Keep only the lines from the start of the data through the line containing "ATOM 28 C CA", and output them exactly.

Dataset records
○ ○ ○ ○ ○

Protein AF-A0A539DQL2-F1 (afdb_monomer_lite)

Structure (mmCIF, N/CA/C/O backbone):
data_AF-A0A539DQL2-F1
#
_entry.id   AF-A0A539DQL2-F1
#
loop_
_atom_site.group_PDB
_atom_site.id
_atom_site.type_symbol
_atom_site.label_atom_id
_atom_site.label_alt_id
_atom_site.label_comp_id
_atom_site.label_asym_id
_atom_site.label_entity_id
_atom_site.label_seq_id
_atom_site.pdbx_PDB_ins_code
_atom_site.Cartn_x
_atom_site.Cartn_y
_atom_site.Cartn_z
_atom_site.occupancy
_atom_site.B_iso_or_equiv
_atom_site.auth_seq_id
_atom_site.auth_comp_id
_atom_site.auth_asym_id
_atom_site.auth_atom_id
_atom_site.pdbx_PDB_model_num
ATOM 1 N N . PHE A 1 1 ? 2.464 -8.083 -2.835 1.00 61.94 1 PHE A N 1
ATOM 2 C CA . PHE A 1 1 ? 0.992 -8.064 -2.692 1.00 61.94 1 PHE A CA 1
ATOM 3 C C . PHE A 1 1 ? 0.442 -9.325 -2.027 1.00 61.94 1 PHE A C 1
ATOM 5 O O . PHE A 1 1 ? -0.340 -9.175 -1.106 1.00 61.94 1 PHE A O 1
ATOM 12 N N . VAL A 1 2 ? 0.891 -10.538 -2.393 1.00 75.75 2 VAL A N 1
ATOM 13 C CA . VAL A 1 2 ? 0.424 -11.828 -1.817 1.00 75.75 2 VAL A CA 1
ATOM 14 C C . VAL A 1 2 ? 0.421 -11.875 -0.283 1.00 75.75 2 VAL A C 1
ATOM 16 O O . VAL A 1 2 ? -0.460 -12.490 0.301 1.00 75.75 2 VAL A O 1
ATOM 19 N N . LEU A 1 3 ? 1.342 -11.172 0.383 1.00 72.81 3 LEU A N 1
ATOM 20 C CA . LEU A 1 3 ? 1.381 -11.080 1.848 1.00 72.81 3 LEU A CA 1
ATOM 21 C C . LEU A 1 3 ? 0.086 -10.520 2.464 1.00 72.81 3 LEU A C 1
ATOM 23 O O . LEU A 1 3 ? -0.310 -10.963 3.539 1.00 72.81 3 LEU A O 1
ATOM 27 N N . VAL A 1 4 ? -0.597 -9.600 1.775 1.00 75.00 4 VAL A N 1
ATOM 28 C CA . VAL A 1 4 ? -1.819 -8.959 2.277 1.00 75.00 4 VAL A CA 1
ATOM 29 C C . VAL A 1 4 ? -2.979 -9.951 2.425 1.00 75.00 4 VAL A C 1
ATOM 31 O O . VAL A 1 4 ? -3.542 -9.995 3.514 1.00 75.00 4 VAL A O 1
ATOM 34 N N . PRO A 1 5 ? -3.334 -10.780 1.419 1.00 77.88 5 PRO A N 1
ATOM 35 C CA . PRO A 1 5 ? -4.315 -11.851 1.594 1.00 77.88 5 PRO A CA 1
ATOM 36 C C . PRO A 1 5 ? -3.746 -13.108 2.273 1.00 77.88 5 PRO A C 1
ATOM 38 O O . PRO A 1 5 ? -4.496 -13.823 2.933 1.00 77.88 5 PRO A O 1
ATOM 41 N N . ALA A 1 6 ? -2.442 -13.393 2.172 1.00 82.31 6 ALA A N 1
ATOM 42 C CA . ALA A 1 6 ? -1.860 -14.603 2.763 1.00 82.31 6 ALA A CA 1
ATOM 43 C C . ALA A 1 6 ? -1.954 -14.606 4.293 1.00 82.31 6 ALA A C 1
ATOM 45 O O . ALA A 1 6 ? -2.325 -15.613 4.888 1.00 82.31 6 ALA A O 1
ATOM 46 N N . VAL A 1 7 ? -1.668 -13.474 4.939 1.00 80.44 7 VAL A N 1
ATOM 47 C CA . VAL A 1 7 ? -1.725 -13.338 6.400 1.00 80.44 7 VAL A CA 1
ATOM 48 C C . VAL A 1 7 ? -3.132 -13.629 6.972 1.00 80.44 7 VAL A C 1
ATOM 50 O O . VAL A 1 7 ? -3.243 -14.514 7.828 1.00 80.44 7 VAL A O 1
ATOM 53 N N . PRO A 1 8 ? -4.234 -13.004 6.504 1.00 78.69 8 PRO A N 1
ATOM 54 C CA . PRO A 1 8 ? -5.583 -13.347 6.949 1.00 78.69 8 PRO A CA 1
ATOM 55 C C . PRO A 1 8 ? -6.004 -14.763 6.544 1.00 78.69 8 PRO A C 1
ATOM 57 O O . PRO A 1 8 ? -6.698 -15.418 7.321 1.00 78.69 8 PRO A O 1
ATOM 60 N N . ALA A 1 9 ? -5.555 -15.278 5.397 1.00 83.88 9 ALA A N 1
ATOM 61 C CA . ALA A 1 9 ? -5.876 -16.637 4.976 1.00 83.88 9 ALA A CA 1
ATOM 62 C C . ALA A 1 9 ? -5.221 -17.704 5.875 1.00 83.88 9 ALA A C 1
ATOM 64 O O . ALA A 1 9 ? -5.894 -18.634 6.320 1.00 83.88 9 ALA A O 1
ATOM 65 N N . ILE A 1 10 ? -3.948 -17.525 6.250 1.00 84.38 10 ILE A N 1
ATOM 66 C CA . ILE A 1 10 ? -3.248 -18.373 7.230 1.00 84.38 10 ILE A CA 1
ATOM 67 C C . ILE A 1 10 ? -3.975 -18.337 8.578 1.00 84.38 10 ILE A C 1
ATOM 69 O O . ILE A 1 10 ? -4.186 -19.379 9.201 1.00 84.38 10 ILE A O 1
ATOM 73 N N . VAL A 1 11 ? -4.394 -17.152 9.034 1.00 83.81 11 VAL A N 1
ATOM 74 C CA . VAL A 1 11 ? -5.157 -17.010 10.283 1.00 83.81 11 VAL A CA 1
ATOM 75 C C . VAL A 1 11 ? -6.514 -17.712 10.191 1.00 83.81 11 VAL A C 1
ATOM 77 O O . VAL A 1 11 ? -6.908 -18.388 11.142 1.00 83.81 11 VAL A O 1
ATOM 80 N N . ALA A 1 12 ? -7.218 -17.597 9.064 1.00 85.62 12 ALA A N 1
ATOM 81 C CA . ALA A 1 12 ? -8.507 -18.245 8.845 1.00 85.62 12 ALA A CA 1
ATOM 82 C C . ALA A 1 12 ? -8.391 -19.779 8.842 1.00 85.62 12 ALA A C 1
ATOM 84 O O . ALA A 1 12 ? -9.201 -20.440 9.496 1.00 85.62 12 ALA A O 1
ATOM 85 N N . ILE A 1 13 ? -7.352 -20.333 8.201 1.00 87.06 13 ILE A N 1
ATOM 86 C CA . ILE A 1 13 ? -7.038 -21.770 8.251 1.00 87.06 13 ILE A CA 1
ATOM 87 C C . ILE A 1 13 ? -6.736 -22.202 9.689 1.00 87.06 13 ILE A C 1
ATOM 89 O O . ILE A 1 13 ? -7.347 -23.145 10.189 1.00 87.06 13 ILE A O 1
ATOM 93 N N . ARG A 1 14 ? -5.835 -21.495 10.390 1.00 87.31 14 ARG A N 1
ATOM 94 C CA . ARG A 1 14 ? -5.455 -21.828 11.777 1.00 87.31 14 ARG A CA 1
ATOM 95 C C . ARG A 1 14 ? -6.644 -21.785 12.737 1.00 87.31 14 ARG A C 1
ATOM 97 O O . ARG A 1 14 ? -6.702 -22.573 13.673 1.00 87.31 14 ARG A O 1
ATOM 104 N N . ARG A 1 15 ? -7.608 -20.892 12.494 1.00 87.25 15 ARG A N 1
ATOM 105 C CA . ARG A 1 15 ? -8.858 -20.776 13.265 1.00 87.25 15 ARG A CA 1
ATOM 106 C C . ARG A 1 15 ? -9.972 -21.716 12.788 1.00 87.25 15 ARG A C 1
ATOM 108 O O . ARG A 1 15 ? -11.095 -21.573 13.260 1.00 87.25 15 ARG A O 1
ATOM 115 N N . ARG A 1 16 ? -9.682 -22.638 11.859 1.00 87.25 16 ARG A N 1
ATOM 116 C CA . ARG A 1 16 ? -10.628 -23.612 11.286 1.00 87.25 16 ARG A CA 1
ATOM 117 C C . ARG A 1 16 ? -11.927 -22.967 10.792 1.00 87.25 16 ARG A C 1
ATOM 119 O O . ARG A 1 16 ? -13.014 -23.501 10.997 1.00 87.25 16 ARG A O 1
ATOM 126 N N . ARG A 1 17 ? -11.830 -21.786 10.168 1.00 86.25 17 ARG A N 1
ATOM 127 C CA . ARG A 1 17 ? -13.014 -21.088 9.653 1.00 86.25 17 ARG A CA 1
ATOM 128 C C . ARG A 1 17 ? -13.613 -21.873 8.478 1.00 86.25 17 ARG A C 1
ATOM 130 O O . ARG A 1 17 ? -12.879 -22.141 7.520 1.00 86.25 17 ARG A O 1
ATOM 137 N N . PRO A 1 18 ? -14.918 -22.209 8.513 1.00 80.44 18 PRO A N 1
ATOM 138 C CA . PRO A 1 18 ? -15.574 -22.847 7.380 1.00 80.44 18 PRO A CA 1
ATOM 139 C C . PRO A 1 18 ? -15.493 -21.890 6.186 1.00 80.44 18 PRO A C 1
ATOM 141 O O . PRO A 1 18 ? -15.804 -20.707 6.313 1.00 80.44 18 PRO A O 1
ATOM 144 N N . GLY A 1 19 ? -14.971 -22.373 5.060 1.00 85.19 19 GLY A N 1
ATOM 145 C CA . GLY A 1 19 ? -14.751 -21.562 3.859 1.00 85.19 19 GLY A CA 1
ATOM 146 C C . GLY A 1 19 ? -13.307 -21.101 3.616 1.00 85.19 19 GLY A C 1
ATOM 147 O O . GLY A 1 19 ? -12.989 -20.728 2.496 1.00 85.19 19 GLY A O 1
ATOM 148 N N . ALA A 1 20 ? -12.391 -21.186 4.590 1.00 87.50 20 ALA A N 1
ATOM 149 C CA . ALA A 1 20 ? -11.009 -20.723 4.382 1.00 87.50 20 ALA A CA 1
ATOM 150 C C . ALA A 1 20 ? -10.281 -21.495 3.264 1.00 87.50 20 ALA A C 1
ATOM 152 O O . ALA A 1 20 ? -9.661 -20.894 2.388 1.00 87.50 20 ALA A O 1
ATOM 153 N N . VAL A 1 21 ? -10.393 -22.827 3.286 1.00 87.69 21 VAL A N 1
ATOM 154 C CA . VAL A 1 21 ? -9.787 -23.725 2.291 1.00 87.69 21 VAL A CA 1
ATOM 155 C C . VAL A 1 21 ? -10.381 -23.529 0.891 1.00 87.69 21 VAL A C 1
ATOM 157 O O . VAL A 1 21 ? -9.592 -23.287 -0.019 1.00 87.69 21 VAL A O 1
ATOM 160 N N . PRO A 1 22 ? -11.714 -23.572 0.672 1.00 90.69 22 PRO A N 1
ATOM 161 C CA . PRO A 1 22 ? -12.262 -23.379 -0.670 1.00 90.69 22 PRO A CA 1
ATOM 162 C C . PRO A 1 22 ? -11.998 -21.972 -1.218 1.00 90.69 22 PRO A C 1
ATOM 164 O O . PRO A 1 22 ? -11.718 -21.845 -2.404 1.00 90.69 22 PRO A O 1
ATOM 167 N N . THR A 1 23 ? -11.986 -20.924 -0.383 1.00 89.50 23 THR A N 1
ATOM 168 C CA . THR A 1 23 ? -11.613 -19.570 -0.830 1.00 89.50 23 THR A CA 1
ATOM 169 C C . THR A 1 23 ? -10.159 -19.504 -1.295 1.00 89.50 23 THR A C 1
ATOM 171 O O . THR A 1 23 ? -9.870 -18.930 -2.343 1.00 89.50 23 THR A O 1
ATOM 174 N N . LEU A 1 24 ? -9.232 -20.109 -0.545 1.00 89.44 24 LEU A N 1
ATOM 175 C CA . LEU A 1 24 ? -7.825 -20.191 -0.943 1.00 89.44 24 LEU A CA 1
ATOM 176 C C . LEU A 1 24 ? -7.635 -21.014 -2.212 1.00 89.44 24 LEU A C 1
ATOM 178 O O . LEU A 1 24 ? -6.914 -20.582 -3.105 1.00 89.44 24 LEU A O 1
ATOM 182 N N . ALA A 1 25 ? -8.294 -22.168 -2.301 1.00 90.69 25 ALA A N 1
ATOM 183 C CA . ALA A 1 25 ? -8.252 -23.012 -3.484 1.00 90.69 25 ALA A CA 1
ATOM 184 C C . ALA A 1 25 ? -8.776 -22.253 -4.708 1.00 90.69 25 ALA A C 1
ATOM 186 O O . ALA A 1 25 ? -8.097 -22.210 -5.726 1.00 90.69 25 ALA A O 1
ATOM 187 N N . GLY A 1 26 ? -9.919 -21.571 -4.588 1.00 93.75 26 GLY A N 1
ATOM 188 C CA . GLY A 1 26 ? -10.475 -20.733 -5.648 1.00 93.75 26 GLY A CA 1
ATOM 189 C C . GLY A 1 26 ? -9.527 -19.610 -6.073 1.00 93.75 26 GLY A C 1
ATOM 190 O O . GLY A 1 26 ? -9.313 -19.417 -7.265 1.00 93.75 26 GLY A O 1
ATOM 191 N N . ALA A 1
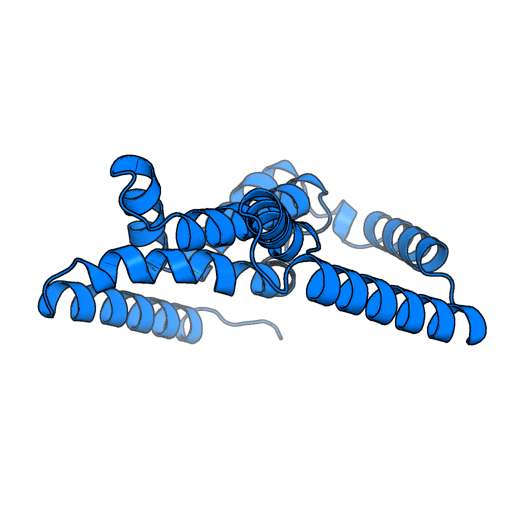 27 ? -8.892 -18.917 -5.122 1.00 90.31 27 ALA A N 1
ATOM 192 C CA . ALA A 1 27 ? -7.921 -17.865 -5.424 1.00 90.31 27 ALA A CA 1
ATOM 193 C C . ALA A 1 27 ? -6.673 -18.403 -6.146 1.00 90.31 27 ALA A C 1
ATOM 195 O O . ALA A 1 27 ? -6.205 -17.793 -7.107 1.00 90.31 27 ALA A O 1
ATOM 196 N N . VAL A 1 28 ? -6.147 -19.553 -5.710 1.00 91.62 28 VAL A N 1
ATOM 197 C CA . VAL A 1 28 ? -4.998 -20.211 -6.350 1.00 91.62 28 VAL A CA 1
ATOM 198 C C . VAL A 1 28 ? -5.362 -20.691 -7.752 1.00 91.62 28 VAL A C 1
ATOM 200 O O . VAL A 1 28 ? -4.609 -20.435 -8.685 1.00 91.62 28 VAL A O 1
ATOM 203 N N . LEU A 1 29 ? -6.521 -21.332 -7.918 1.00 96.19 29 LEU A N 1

○ ○ ○ ○ ○

(Response box)
Protein AF-A0A539DQL2-F1 (afdb_monomer_lite)

Structure (mmCIF, N/CA/C/O backbone):
data_AF-A0A539DQL2-F1
#
_entry.id   AF-A0A539DQL2-F1
#
loop_
_atom_site.group_PDB
_atom_site.id
_atom_site.type_symbol
_atom_site.label_atom_id
_atom_site.label_alt_id
_atom_site.label_comp_id
_atom_site.label_asym_id
_atom_site.label_entity_id
_atom_site.label_seq_id
_atom_site.pdbx_PDB_ins_code
_atom_site.Cartn_x
_atom_site.Cartn_y
_atom_site.Cartn_z
_atom_site.occupancy
_atom_site.B_iso_or_equiv
_atom_site.auth_seq_id
_atom_site.auth_comp_id
_atom_site.auth_asym_id
_atom_site.auth_atom_id
_atom_site.pdbx_PDB_model_num
ATOM 1 N N . PHE A 1 1 ? 2.464 -8.083 -2.835 1.00 61.94 1 PHE A N 1
ATOM 2 C CA . PHE A 1 1 ? 0.992 -8.064 -2.692 1.00 61.94 1 PHE A CA 1
ATOM 3 C C . PHE A 1 1 ? 0.442 -9.325 -2.027 1.00 61.94 1 PHE A C 1
ATOM 5 O O . PHE A 1 1 ? -0.340 -9.175 -1.106 1.00 61.94 1 PHE A O 1
ATOM 12 N N . VAL A 1 2 ? 0.891 -10.538 -2.393 1.00 75.75 2 VAL A N 1
ATOM 13 C CA . VAL A 1 2 ? 0.424 -11.828 -1.817 1.00 75.75 2 VAL A CA 1
ATOM 14 C C . VAL A 1 2 ? 0.421 -11.875 -0.283 1.00 75.75 2 VAL A C 1
ATOM 16 O O . VAL A 1 2 ? -0.460 -12.490 0.301 1.00 75.75 2 VAL A O 1
ATOM 19 N N . LEU A 1 3 ? 1.342 -11.172 0.383 1.00 72.81 3 LEU A N 1
ATOM 20 C CA . LEU A 1 3 ? 1.381 -11.080 1.848 1.00 72.81 3 LEU A CA 1
ATOM 21 C C . LEU A 1 3 ? 0.086 -10.520 2.464 1.00 72.81 3 LEU A C 1
ATOM 23 O O . LEU A 1 3 ? -0.310 -10.963 3.539 1.00 72.81 3 LEU A O 1
ATOM 27 N N . VAL A 1 4 ? -0.597 -9.600 1.775 1.00 75.00 4 VAL A N 1
ATOM 28 C CA . VAL A 1 4 ? -1.819 -8.959 2.277 1.00 75.00 4 VAL A CA 1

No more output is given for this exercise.